What is vega-dataflow?
The vega-dataflow npm package is a JavaScript library for building reactive dataflow graphs. It is a core component of the Vega visualization grammar, enabling the construction of data processing pipelines that can react to changes in data, parameters, or user interactions.
What are vega-dataflow's main functionalities?
Data Transformation
This feature allows you to apply transformations to data. In this example, a filter transformation is applied to filter out data values less than or equal to 10.
const vega = require('vega-dataflow');
const df = new vega.Dataflow();
const data = df.add([]);
const transform = df.add(vega.transforms.Filter, {expr: 'datum.value > 10', pulse: data});
df.pulse(data, vega.changeset().insert([{value: 5}, {value: 15}])).run();
console.log(transform.value); // [{value: 15}]
Reactive Dataflow
This feature allows you to create reactive dataflow graphs that automatically update when data changes. In this example, an aggregate transformation is used to compute the sum of data values.
const vega = require('vega-dataflow');
const df = new vega.Dataflow();
const data = df.add([]);
const sum = df.add(vega.transforms.Aggregate, {fields: ['value'], ops: ['sum'], pulse: data});
df.pulse(data, vega.changeset().insert([{value: 5}, {value: 15}])).run();
console.log(sum.value); // [{sum_value: 20}]
Parameter Binding
This feature allows you to bind parameters to transformations, making them dynamic and reactive to parameter changes. In this example, a filter transformation is bound to a parameter, and the filter condition updates when the parameter changes.

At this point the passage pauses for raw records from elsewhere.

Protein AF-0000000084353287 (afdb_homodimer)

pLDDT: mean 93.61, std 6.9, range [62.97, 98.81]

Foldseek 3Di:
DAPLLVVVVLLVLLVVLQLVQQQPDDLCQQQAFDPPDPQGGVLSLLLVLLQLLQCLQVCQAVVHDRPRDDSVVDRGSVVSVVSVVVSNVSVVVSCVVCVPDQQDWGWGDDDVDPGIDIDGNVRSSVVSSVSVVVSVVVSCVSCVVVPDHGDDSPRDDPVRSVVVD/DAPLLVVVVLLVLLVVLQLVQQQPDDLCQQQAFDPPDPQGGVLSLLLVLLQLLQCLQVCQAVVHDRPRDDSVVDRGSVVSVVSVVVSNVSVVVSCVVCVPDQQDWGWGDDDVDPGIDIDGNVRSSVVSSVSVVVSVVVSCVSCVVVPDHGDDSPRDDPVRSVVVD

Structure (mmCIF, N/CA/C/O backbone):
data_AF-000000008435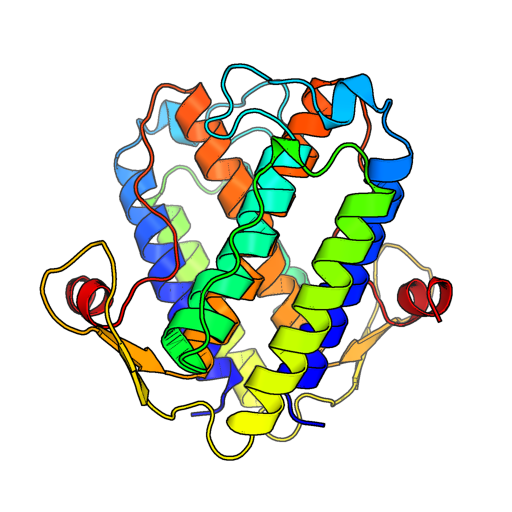3287-model_v1
#
loop_
_entity.id
_entity.type
_entity.pdbx_description
1 polymer 'Uncharacterized damage-inducible protein DinB (Forms a four-helix bundle)'
#
loop_
_atom_site.group_PDB
_atom_site.id
_atom_site.type_symbol
_atom_site.label_atom_id
_atom_site.label_alt_id
_atom_site.label_comp_id
_atom_site.label_asym_id
_atom_site.label_entity_id
_atom_site.label_seq_id
_atom_site.pdbx_PDB_ins_code
_atom_site.Cartn_x
_atom_site.Cartn_y
_atom_site.Cartn_z
_atom_site.occupancy
_atom_site.B_iso_or_equiv
_atom_site.auth_seq_id
_atom_site.auth_comp_id
_atom_site.auth_asym_id
_atom_site.auth_atom_id
_atom_site.pdbx_PDB_model_num
ATOM 1 N N . MET A 1 1 ? -18.188 -10.188 -10.68 1 81.06 1 MET A N 1
ATOM 2 C CA . MET A 1 1 ? -16.844 -10.148 -10.109 1 81.06 1 MET A CA 1
ATOM 3 C C . MET A 1 1 ? -16.875 -9.68 -8.656 1 81.06 1 MET A C 1
ATOM 5 O O . MET A 1 1 ? -17.578 -8.727 -8.328 1 81.06 1 MET A O 1
ATOM 9 N N . SER A 1 2 ? -16.141 -10.43 -7.891 1 92.69 2 SER A N 1
ATOM 10 C CA . SER A 1 2 ? -16.156 -10.094 -6.473 1 92.69 2 SER A CA 1
ATOM 11 C C . SER A 1 2 ? -15.453 -8.766 -6.215 1 92.69 2 SER A C 1
ATOM 13 O O . SER A 1 2 ? -14.719 -8.266 -7.07 1 92.69 2 SER A O 1
ATOM 15 N N . VAL A 1 3 ? -15.703 -8.148 -5.145 1 96.06 3 VAL A N 1
ATOM 16 C CA . VAL A 1 3 ? -15.133 -6.859 -4.758 1 96.06 3 VAL A CA 1
ATOM 17 C C . VAL A 1 3 ? -13.609 -6.953 -4.727 1 96.06 3 VAL A C 1
ATOM 19 O O . VAL A 1 3 ? -12.914 -6.035 -5.164 1 96.06 3 VAL A O 1
ATOM 22 N N . LEU A 1 4 ? -13.047 -8.055 -4.258 1 98.19 4 LEU A N 1
ATOM 23 C CA . LEU A 1 4 ? -11.594 -8.195 -4.16 1 98.19 4 LEU A CA 1
ATOM 24 C C . LEU A 1 4 ? -10.977 -8.367 -5.543 1 98.19 4 LEU A C 1
ATOM 26 O O . LEU A 1 4 ? -9.859 -7.906 -5.789 1 98.19 4 LEU A O 1
ATOM 30 N N . LYS A 1 5 ? -11.664 -9.062 -6.438 1 97.75 5 LYS A N 1
ATOM 31 C CA . LYS A 1 5 ? -11.172 -9.18 -7.805 1 97.75 5 LYS A CA 1
ATOM 32 C C . LYS A 1 5 ? -11.133 -7.816 -8.492 1 97.75 5 LYS A C 1
ATOM 34 O O . LYS A 1 5 ? -10.18 -7.504 -9.211 1 97.75 5 LYS A O 1
ATOM 39 N N . GLN A 1 6 ? -12.172 -7.043 -8.266 1 97.19 6 GLN A N 1
ATOM 40 C CA . GLN A 1 6 ? -12.195 -5.691 -8.82 1 97.19 6 GLN A CA 1
ATOM 41 C C . GLN A 1 6 ? -11.086 -4.832 -8.234 1 97.19 6 GLN A C 1
ATOM 43 O O . GLN A 1 6 ? -10.453 -4.047 -8.945 1 97.19 6 GLN A O 1
ATOM 48 N N . GLN A 1 7 ? -10.867 -4.965 -6.973 1 98.38 7 GLN A N 1
ATOM 49 C CA . GLN A 1 7 ? -9.805 -4.215 -6.316 1 98.38 7 GLN A CA 1
ATOM 50 C C . GLN A 1 7 ? -8.438 -4.605 -6.871 1 98.38 7 GLN A C 1
ATOM 52 O O . GLN A 1 7 ? -7.594 -3.738 -7.125 1 98.38 7 GLN A O 1
ATOM 57 N N . TYR A 1 8 ? -8.219 -5.906 -7.062 1 98.56 8 TYR A N 1
ATOM 58 C CA . TYR A 1 8 ? -6.934 -6.367 -7.574 1 98.56 8 TYR A CA 1
ATOM 59 C C . TYR A 1 8 ? -6.688 -5.848 -8.984 1 98.56 8 TYR A C 1
ATOM 61 O O . TYR A 1 8 ? -5.551 -5.559 -9.359 1 98.56 8 TYR A O 1
ATOM 69 N N . ARG A 1 9 ? -7.773 -5.719 -9.742 1 96.94 9 ARG A N 1
ATOM 70 C CA . ARG A 1 9 ? -7.633 -5.152 -11.078 1 96.94 9 ARG A CA 1
ATOM 71 C C . ARG A 1 9 ? -7.031 -3.752 -11.016 1 96.94 9 ARG A C 1
ATOM 73 O O . ARG A 1 9 ? -6.172 -3.406 -11.828 1 96.94 9 ARG A O 1
ATOM 80 N N . LEU A 1 10 ? -7.449 -2.945 -10.078 1 97.69 10 LEU A N 1
ATOM 81 C CA . LEU A 1 10 ? -6.891 -1.611 -9.891 1 97.69 10 LEU A CA 1
ATOM 82 C C . LEU A 1 10 ? -5.406 -1.687 -9.555 1 97.69 10 LEU A C 1
ATOM 84 O O . LEU A 1 10 ? -4.609 -0.896 -10.062 1 97.69 10 LEU A O 1
ATOM 88 N N . VAL A 1 11 ? -5.012 -2.635 -8.688 1 98.31 11 VAL A N 1
ATOM 89 C CA . VAL A 1 11 ? -3.6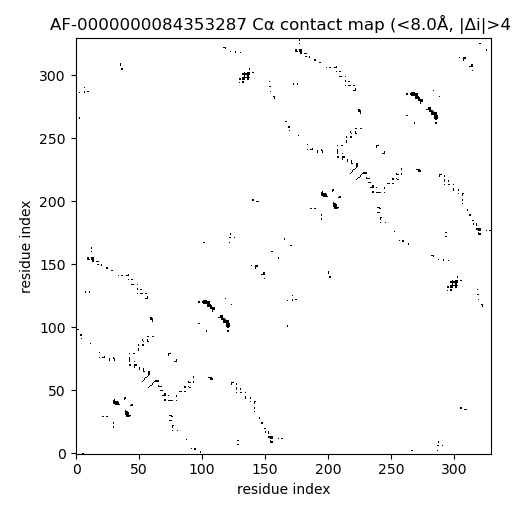21 -2.85 -8.305 1 98.31 11 VAL A CA 1
ATOM 90 C C . VAL A 1 11 ? -2.793 -3.207 -9.539 1 98.31 11 VAL A C 1
ATOM 92 O O . VAL A 1 11 ? -1.693 -2.68 -9.727 1 98.31 11 VAL A O 1
ATOM 95 N N . ARG A 1 12 ? -3.369 -4.055 -10.406 1 97.5 12 ARG A N 1
ATOM 96 C CA . ARG A 1 12 ? -2.666 -4.512 -11.602 1 97.5 12 ARG A CA 1
ATOM 97 C C . ARG A 1 12 ? -2.371 -3.348 -12.539 1 97.5 12 ARG A C 1
ATOM 99 O O . ARG A 1 12 ? -1.277 -3.258 -13.102 1 97.5 12 ARG A O 1
ATOM 106 N N . TYR A 1 13 ? -3.312 -2.475 -12.695 1 96.94 13 TYR A N 1
ATOM 107 C CA . TYR A 1 13 ? -3.113 -1.327 -13.578 1 96.94 13 TYR A CA 1
ATOM 108 C C . TYR A 1 13 ? -2.031 -0.404 -13.031 1 96.94 13 TYR A C 1
ATOM 110 O O . TYR A 1 13 ? -1.216 0.124 -13.789 1 96.94 13 TYR A O 1
ATOM 118 N N . THR A 1 14 ? -2.057 -0.194 -11.75 1 96.88 14 THR A N 1
ATOM 119 C CA . THR A 1 14 ? -1.048 0.652 -11.125 1 96.88 14 THR A CA 1
ATOM 120 C C . THR A 1 14 ? 0.338 0.025 -11.25 1 96.88 14 THR A C 1
ATOM 122 O O . THR A 1 14 ? 1.318 0.722 -11.523 1 96.88 14 THR A O 1
ATOM 125 N N . ARG A 1 15 ? 0.396 -1.31 -11.055 1 97.69 15 ARG A N 1
ATOM 126 C CA . ARG A 1 15 ? 1.657 -2.02 -11.234 1 97.69 15 ARG A CA 1
ATOM 127 C C . ARG A 1 15 ? 2.18 -1.848 -12.656 1 97.69 15 ARG A C 1
ATOM 129 O O . ARG A 1 15 ? 3.381 -1.665 -12.867 1 97.69 15 ARG A O 1
ATOM 136 N N . GLU A 1 16 ? 1.267 -1.954 -13.609 1 96.31 16 GLU A N 1
ATOM 137 C CA . GLU A 1 16 ? 1.672 -1.792 -15 1 96.31 16 GLU A CA 1
ATOM 138 C C . GLU A 1 16 ? 2.256 -0.403 -15.25 1 96.31 16 GLU A C 1
ATOM 140 O O . GLU A 1 16 ? 3.219 -0.253 -16 1 96.31 16 GLU A O 1
ATOM 145 N N . ASN A 1 17 ? 1.649 0.594 -14.664 1 96.25 17 ASN A N 1
ATOM 146 C CA . ASN A 1 17 ? 2.174 1.952 -14.758 1 96.25 17 ASN A CA 1
ATOM 147 C C . ASN A 1 17 ? 3.596 2.041 -14.203 1 96.25 17 ASN A C 1
ATOM 149 O O . ASN A 1 17 ? 4.465 2.664 -14.82 1 96.25 17 ASN A O 1
ATOM 153 N N . LEU A 1 18 ? 3.865 1.412 -13.078 1 97.62 18 LEU A N 1
ATOM 154 C CA . LEU A 1 18 ? 5.199 1.393 -12.484 1 97.62 18 LEU A CA 1
ATOM 155 C C . LEU A 1 18 ? 6.176 0.626 -13.367 1 97.62 18 LEU A C 1
ATOM 157 O O . LEU A 1 18 ? 7.312 1.058 -13.562 1 97.62 18 LEU A O 1
ATOM 161 N N . LEU A 1 19 ? 5.734 -0.526 -13.852 1 97.56 19 LEU A N 1
ATOM 162 C CA . LEU A 1 19 ? 6.586 -1.326 -14.719 1 97.56 19 LEU A CA 1
ATOM 163 C C . LEU A 1 19 ? 6.953 -0.554 -15.984 1 97.56 19 LEU A C 1
ATOM 165 O O . LEU A 1 19 ? 8.102 -0.592 -16.422 1 97.56 19 LEU A O 1
ATOM 169 N N . SER A 1 20 ? 5.973 0.156 -16.547 1 96.12 20 SER A N 1
ATOM 170 C CA . SER A 1 20 ? 6.227 0.986 -17.719 1 96.12 20 SER A CA 1
ATOM 171 C C . SER A 1 20 ? 7.262 2.062 -17.422 1 96.12 20 SER A C 1
ATOM 173 O O . SER A 1 20 ? 8.141 2.334 -18.25 1 96.12 20 SER A O 1
ATOM 175 N N . PHE A 1 21 ? 7.191 2.635 -16.328 1 97.31 21 PHE A N 1
ATOM 176 C CA . PHE A 1 21 ? 8.203 3.592 -15.906 1 97.31 21 PHE A CA 1
ATOM 177 C C . PHE A 1 21 ? 9.57 2.92 -15.781 1 97.31 21 PHE A C 1
ATOM 179 O O . PHE A 1 21 ? 10.57 3.439 -16.266 1 97.31 21 PHE A O 1
ATOM 186 N N . CYS A 1 22 ? 9.656 1.739 -15.133 1 97.81 22 CYS A N 1
ATOM 187 C CA . CYS A 1 22 ? 10.906 1.036 -14.898 1 97.81 22 CYS A CA 1
ATOM 188 C C . CYS A 1 22 ? 11.555 0.629 -16.219 1 97.81 22 CYS A C 1
ATOM 190 O O . CYS A 1 22 ? 12.773 0.47 -16.297 1 97.81 22 CYS A O 1
ATOM 192 N N . GLU A 1 23 ? 10.734 0.475 -17.266 1 97 23 GLU A N 1
ATOM 193 C CA . GLU A 1 23 ? 11.25 0.141 -18.578 1 97 23 GLU A CA 1
ATOM 194 C C . GLU A 1 23 ? 12.117 1.268 -19.141 1 97 23 GLU A C 1
ATOM 196 O O . GLU A 1 23 ? 12.938 1.046 -20.031 1 97 23 GLU A O 1
ATOM 201 N N . GLN A 1 24 ? 11.891 2.436 -18.594 1 96.75 24 GLN A N 1
ATOM 202 C CA . GLN A 1 24 ? 12.648 3.594 -19.062 1 96.75 24 GLN A CA 1
ATOM 203 C C . GLN A 1 24 ? 13.984 3.703 -18.344 1 96.75 24 GLN A C 1
ATOM 205 O O . GLN A 1 24 ? 14.844 4.5 -18.734 1 96.75 24 GLN A O 1
ATOM 210 N N . LEU A 1 25 ? 14.203 2.939 -17.328 1 97.44 25 LEU A N 1
ATOM 211 C CA . LEU A 1 25 ? 15.477 2.918 -16.625 1 97.44 25 LEU A CA 1
ATOM 212 C C . LEU A 1 25 ? 16.531 2.154 -17.422 1 97.44 25 LEU A C 1
ATOM 214 O O . LEU A 1 25 ? 16.203 1.17 -18.094 1 97.44 25 LEU A O 1
ATOM 218 N N . ALA A 1 26 ? 17.797 2.613 -17.281 1 97.56 26 ALA A N 1
ATOM 219 C CA . ALA A 1 26 ? 18.875 1.744 -17.766 1 97.56 26 ALA A CA 1
ATOM 220 C C . ALA A 1 26 ? 18.875 0.409 -17.031 1 97.56 26 ALA A C 1
ATOM 222 O O . ALA A 1 26 ? 18.625 0.363 -15.812 1 97.56 26 ALA A O 1
ATOM 223 N N . THR A 1 27 ? 19.047 -0.636 -17.781 1 95.88 27 THR A N 1
ATOM 224 C CA . THR A 1 27 ? 19.047 -1.968 -17.188 1 95.88 27 THR A CA 1
ATOM 225 C C . THR A 1 27 ? 20 -2.037 -16 1 95.88 27 THR A C 1
ATOM 227 O O . THR A 1 27 ? 19.688 -2.674 -14.992 1 95.88 27 THR A O 1
ATOM 230 N N . GLU A 1 28 ? 21.172 -1.405 -16.109 1 96.25 28 GLU A N 1
ATOM 231 C CA . GLU A 1 28 ? 22.156 -1.384 -15.047 1 96.25 28 GLU A CA 1
ATOM 232 C C . GLU A 1 28 ? 21.625 -0.696 -13.797 1 96.25 28 GLU A C 1
ATOM 234 O O . GLU A 1 28 ? 21.938 -1.097 -12.68 1 96.25 28 GLU A O 1
ATOM 239 N N . ASP A 1 29 ? 20.781 0.279 -13.961 1 97 29 ASP A N 1
ATOM 240 C CA . ASP A 1 29 ? 20.203 1.002 -12.836 1 97 29 ASP A CA 1
ATOM 241 C C . ASP A 1 29 ? 19.094 0.194 -12.18 1 97 29 ASP A C 1
ATOM 243 O O . ASP A 1 29 ? 18.922 0.225 -10.961 1 97 29 ASP A O 1
ATOM 247 N N . TYR A 1 30 ? 18.344 -0.544 -13.031 1 97.31 30 TYR A N 1
ATOM 248 C CA . TYR A 1 30 ? 17.266 -1.383 -12.531 1 97.31 30 TYR A CA 1
ATOM 249 C C . TYR A 1 30 ? 17.797 -2.473 -11.609 1 97.31 30 TYR A C 1
ATOM 251 O O . TYR A 1 30 ? 17.141 -2.854 -10.641 1 97.31 30 TYR A O 1
ATOM 259 N N . THR A 1 31 ? 19.031 -2.949 -11.867 1 95.75 31 THR A N 1
ATOM 260 C CA . THR A 1 31 ? 19.594 -4.062 -11.109 1 95.75 31 THR A CA 1
ATOM 261 C C . THR A 1 31 ? 20.688 -3.576 -10.156 1 95.75 31 THR A C 1
ATOM 263 O O . THR A 1 31 ? 21.297 -4.375 -9.445 1 95.75 31 THR A O 1
ATOM 266 N N . ARG A 1 32 ? 20.938 -2.285 -10.102 1 94.19 32 ARG A N 1
ATOM 267 C CA . ARG A 1 32 ? 22.031 -1.713 -9.312 1 94.19 32 ARG A CA 1
ATOM 268 C C . ARG A 1 32 ? 21.688 -1.729 -7.824 1 94.19 32 ARG A C 1
ATOM 270 O O . ARG A 1 32 ? 20.625 -1.263 -7.422 1 94.19 32 ARG A O 1
ATOM 277 N N . GLU A 1 33 ? 22.578 -2.287 -7.078 1 92.31 33 GLU A N 1
ATOM 278 C CA . GLU A 1 33 ? 22.406 -2.234 -5.633 1 92.31 33 GLU A CA 1
ATOM 279 C C . GLU A 1 33 ? 22.672 -0.832 -5.094 1 92.31 33 GLU A C 1
ATOM 281 O O . GLU A 1 33 ? 23.672 -0.2 -5.457 1 92.31 33 GLU A O 1
ATOM 286 N N . LEU A 1 34 ? 21.734 -0.314 -4.363 1 87.81 34 LEU A N 1
ATOM 287 C CA . LEU A 1 34 ? 21.875 0.995 -3.734 1 87.81 34 LEU A CA 1
ATOM 288 C C . LEU A 1 34 ? 22.078 0.857 -2.23 1 87.81 34 LEU A C 1
ATOM 290 O O . LEU A 1 34 ? 21.406 0.043 -1.582 1 87.81 34 LEU A O 1
ATOM 294 N N . ASN A 1 35 ? 23.031 1.51 -1.733 1 76.81 35 ASN A N 1
ATOM 295 C CA . ASN A 1 35 ? 23.297 1.511 -0.299 1 76.81 35 ASN A CA 1
ATOM 296 C C . ASN A 1 35 ? 22.25 2.328 0.464 1 76.81 35 ASN A C 1
ATOM 298 O O . ASN A 1 35 ? 21.734 3.316 -0.054 1 76.81 35 ASN A O 1
ATOM 302 N N . GLY A 1 36 ? 21.953 1.914 1.579 1 68.25 36 GLY A N 1
ATOM 303 C CA . GLY A 1 36 ? 21.078 2.689 2.439 1 68.25 36 GLY A CA 1
ATOM 304 C C . GLY A 1 36 ? 19.625 2.254 2.359 1 68.25 36 GLY A C 1
ATOM 305 O O . GLY A 1 36 ? 18.781 2.74 3.115 1 68.25 36 GLY A O 1
ATOM 306 N N . PHE A 1 37 ? 19.531 1.404 1.281 1 69.44 37 PHE A N 1
ATOM 307 C CA . PHE A 1 37 ? 18.188 0.845 1.198 1 69.44 37 PHE A CA 1
ATOM 308 C C . PHE A 1 37 ? 18.188 -0.612 1.644 1 69.44 37 PHE A C 1
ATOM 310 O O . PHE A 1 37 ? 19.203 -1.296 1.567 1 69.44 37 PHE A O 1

const vega = require('vega-dataflow');
const df = new vega.Dataflow();
const param = df.add(10);
const data = df.add([]);
const transform = df.add(vega.transforms.Filter, {expr: 'datum.value > param', pulse: data});
df.pulse(data, vega.changeset().insert([{value: 5}, {value: 15}])).run();
console.log(transform.value); // [{value: 15}]
df.update(param, 20).run();
console.log(transform.value); // []
Other packages similar to vega-dataflow
d3
D3.js is a JavaScript library for producing dynamic, interactive data visualizations in web browsers. It uses HTML, SVG, and CSS. While D3 focuses on data-driven document manipulation and visualization, vega-dataflow is more about building reactive data processing pipelines.
rx
RxJS is a library for reactive programming using Observables, to make it easier to compose asynchronous or callback-based code. While RxJS provides a more general-purpose reactive programming model, vega-dataflow is specifically designed for data processing in the context of data visualization.
lodash
Lodash is a JavaScript library that provides utility functions for common programming tasks using a functional programming paradigm. While Lodash offers a wide range of data manipulation utilities, vega-dataflow is focused on building reactive dataflow graphs for data visualization.
vega-dataflow
Reactive dataflow processing.
Defines a reactive dataflow graph that can process both scalar values and
streaming relational data. A central Dataflow
instance manages and
schedules a collection of Operator
instances, each of which is a node in
a dataflow graph. Each operator maintains a local state value, and may
also process streaming data objects (or tuples) passing through. Operators
may depend on a set of named Parameters
, which can either be fixed values
or live references to other operator values.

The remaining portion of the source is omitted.